**PROBLEM TO SOLVE:** Produce word for word the lines of the data below running from the one that has "ATOM 80 N N" to the one that has "ATOM 113 N N", inclusive, and no others.

[RECORDS FOR PROCESSING]

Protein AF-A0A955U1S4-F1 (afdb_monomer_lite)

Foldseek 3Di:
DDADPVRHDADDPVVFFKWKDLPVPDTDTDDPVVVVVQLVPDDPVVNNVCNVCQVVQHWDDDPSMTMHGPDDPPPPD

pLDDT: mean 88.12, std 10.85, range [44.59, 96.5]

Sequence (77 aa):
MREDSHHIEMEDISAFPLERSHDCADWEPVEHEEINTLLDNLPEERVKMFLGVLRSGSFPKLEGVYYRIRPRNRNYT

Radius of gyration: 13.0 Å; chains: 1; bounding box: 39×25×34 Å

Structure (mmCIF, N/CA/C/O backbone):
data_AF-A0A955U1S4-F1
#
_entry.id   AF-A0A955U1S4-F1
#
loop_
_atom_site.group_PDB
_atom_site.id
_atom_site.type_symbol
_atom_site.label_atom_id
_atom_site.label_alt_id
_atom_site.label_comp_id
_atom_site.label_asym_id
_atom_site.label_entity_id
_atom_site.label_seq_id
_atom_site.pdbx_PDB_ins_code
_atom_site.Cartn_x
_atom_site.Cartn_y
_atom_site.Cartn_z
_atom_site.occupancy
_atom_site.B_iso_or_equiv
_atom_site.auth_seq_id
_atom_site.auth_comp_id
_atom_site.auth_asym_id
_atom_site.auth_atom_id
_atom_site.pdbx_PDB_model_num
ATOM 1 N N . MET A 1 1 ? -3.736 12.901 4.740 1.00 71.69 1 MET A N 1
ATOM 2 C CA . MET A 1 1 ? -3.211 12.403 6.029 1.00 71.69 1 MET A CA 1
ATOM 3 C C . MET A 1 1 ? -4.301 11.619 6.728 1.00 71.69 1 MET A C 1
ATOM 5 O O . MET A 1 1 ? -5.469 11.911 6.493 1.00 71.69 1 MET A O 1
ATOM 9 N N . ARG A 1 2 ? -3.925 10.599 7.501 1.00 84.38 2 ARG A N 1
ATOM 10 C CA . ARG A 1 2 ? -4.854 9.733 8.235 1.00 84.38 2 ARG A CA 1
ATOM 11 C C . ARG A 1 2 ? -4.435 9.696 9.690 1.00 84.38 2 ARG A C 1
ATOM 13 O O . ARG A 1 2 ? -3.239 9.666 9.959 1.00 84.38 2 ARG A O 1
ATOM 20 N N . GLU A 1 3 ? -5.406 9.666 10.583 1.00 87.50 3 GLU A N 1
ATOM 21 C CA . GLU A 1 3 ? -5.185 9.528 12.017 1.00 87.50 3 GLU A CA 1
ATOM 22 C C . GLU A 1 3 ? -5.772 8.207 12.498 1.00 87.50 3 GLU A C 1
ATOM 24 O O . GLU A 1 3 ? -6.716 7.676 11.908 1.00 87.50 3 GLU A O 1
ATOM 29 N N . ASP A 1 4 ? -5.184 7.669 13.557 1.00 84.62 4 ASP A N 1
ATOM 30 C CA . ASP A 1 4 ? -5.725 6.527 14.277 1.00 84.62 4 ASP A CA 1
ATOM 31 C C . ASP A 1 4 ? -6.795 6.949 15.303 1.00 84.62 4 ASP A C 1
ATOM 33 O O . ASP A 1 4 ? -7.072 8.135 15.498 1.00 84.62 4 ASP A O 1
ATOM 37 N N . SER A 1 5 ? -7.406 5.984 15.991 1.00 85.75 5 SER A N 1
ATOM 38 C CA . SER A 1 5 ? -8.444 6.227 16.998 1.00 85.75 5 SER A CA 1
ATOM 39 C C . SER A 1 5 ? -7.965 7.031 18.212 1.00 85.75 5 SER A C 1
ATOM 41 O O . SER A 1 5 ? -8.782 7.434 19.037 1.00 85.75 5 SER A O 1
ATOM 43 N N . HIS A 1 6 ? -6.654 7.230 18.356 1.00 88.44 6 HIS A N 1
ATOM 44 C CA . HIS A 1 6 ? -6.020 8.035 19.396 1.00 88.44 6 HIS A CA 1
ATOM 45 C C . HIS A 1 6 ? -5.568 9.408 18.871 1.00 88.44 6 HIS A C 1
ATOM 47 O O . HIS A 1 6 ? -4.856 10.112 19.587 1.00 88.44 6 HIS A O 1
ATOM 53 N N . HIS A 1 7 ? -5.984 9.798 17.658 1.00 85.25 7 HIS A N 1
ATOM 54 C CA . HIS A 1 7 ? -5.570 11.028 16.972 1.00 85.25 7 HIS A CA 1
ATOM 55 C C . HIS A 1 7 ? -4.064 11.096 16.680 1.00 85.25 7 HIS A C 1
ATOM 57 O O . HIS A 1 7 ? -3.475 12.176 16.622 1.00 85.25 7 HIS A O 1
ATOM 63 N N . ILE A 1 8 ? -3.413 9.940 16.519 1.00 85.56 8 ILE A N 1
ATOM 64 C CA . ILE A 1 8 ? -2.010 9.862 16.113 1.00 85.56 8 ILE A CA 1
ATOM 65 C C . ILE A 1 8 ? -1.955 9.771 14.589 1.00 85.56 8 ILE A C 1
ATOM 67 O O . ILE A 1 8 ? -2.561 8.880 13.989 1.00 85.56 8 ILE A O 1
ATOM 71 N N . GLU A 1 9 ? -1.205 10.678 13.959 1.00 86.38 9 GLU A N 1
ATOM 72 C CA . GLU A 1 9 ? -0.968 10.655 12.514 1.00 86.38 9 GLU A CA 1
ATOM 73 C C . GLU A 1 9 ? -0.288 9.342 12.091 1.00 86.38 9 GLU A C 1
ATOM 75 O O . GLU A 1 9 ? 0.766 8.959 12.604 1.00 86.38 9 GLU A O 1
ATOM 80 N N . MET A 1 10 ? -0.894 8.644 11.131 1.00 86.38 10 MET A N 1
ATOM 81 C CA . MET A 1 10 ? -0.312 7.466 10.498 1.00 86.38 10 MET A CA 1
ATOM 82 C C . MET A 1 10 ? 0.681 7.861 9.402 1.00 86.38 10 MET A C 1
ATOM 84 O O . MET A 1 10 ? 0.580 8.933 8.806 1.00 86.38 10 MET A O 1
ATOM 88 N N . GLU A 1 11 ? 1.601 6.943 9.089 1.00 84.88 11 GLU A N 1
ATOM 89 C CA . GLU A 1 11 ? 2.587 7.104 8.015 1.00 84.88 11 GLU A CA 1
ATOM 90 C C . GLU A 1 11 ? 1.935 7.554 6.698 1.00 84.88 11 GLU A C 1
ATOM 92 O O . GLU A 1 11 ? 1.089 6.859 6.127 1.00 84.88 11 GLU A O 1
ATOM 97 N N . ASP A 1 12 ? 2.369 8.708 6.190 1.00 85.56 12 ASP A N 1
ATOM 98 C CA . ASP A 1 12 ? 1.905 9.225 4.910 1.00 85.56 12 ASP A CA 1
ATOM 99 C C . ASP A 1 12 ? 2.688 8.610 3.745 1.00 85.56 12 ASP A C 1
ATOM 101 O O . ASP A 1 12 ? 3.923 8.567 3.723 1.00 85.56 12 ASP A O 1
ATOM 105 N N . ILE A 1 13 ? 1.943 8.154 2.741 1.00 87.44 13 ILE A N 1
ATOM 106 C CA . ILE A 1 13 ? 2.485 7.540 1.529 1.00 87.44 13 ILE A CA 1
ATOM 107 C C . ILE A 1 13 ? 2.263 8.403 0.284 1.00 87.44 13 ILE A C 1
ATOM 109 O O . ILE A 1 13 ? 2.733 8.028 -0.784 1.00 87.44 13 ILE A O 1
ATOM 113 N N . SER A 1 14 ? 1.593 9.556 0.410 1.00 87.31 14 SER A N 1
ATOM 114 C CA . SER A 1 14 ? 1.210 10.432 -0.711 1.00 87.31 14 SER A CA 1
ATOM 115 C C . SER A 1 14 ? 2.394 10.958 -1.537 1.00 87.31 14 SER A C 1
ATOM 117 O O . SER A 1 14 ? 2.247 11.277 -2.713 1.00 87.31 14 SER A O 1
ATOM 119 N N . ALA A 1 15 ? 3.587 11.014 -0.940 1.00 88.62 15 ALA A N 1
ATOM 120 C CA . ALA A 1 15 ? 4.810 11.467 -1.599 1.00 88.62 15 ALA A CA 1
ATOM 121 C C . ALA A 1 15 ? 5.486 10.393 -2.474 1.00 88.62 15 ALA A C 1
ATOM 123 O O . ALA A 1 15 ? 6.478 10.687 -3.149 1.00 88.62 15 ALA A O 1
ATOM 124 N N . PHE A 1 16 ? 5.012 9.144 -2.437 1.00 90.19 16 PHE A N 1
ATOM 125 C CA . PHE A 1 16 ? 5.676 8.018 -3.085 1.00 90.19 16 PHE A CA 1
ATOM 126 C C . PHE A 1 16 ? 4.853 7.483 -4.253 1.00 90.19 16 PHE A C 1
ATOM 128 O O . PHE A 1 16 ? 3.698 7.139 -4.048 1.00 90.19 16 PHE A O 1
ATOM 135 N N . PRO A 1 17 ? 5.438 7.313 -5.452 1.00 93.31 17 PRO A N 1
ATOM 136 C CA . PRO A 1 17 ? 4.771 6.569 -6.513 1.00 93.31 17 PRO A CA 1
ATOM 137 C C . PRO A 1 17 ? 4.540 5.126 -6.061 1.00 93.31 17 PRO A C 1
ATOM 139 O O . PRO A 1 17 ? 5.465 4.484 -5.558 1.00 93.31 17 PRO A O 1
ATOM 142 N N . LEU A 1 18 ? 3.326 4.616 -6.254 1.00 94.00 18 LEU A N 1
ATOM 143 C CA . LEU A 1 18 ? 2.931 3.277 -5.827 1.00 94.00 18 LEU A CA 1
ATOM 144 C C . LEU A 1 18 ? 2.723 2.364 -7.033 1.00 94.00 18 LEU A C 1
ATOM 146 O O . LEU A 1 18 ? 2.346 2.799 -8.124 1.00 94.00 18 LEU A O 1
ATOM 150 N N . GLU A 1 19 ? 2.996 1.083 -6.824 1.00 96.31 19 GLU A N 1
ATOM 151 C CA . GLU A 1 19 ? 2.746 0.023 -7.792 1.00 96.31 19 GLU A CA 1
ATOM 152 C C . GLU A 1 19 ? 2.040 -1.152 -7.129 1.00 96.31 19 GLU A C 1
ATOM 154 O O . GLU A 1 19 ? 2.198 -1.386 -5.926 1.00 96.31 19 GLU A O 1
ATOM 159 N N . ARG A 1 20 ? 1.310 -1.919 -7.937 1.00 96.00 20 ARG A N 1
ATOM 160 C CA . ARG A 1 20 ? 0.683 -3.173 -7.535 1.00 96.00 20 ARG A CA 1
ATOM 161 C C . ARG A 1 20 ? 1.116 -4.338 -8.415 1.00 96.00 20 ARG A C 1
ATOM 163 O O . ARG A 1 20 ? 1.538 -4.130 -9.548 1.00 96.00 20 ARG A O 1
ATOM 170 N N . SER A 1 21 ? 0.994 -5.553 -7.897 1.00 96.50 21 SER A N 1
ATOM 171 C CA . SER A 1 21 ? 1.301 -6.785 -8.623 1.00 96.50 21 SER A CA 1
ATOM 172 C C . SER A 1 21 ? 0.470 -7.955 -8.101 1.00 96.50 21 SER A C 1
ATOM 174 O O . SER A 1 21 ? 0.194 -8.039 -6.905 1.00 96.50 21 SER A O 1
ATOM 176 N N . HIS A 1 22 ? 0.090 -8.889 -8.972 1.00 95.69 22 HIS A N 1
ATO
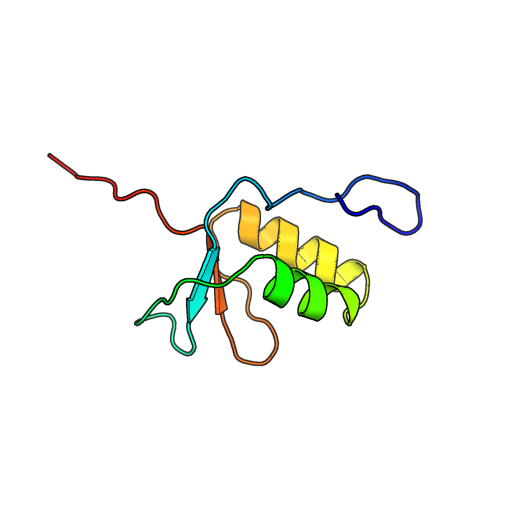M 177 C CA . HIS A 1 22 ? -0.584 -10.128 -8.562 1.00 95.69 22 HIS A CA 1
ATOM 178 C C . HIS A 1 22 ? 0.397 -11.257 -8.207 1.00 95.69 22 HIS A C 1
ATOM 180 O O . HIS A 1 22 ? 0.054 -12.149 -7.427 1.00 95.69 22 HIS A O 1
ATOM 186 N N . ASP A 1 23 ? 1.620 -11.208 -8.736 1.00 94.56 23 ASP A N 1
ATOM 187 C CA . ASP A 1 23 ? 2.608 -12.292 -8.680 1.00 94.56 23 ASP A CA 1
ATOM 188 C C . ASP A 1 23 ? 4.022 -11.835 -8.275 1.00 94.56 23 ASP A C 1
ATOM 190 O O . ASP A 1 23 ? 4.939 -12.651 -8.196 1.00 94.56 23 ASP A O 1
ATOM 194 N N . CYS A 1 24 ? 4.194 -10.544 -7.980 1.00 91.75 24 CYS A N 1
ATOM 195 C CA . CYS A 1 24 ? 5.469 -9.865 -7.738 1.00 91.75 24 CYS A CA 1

[/RECORDS FOR PROCESSING]

**OUTPUT FOR THIS EXERCISE:**
ATOM 80 N N . MET A 1 10 ? -0.894 8.644 11.131 1.00 86.38 10 MET A N 1
ATOM 81 C CA . MET A 1 10 ? -0.312 7.466 10.498 1.00 86.38 10 MET A CA 1
ATOM 82 C C . MET A 1 10 ? 0.681 7.861 9.402 1.00 86.38 10 MET A C 1
ATOM 84 O O . MET A 1 10 ? 0.580 8.933 8.806 1.00 86.38 10 MET A O 1
ATOM 88 N N . GLU A 1 11 ? 1.601 6.943 9.089 1.00 84.88 11 GLU A N 1
ATOM 89 C CA . GLU A 1 11 ? 2.587 7.104 8.015 1.00 84.88 11 GLU A CA 1
ATOM 90 C C . GLU A 1 11 ? 1.935 7.554 6.698 1.00 84.88 11 GLU A C 1
ATOM 92 O O . GLU A 1 11 ? 1.089 6.859 6.127 1.00 84.88 11 GLU A O 1
ATOM 97 N N . ASP A 1 12 ? 2.369 8.708 6.190 1.00 85.56 12 ASP A N 1
ATOM 98 C CA . ASP A 1 12 ? 1.905 9.225 4.910 1.00 85.56 12 ASP A CA 1
ATOM 99 C C . ASP A 1 12 ? 2.688 8.610 3.745 1.00 85.56 12 ASP A C 1
ATOM 101 O O . ASP A 1 12 ? 3.923 8.567 3.723 1.00 85.56 12 ASP A O 1
ATOM 105 N N . ILE A 1 13 ? 1.943 8.154 2.741 1.00 87.44 13 ILE A N 1
ATOM 106 C CA . ILE A 1 13 ? 2.485 7.540 1.529 1.00 87.44 13 ILE A CA 1
ATOM 107 C C . ILE A 1 13 ? 2.263 8.403 0.284 1.00 87.44 13 ILE A C 1
ATOM 109 O O . ILE A 1 13 ? 2.733 8.028 -0.784 1.00 87.44 13 ILE A O 1
ATOM 113 N N . SER A 1 14 ? 1.593 9.556 0.410 1.00 87.31 14 SER A N 1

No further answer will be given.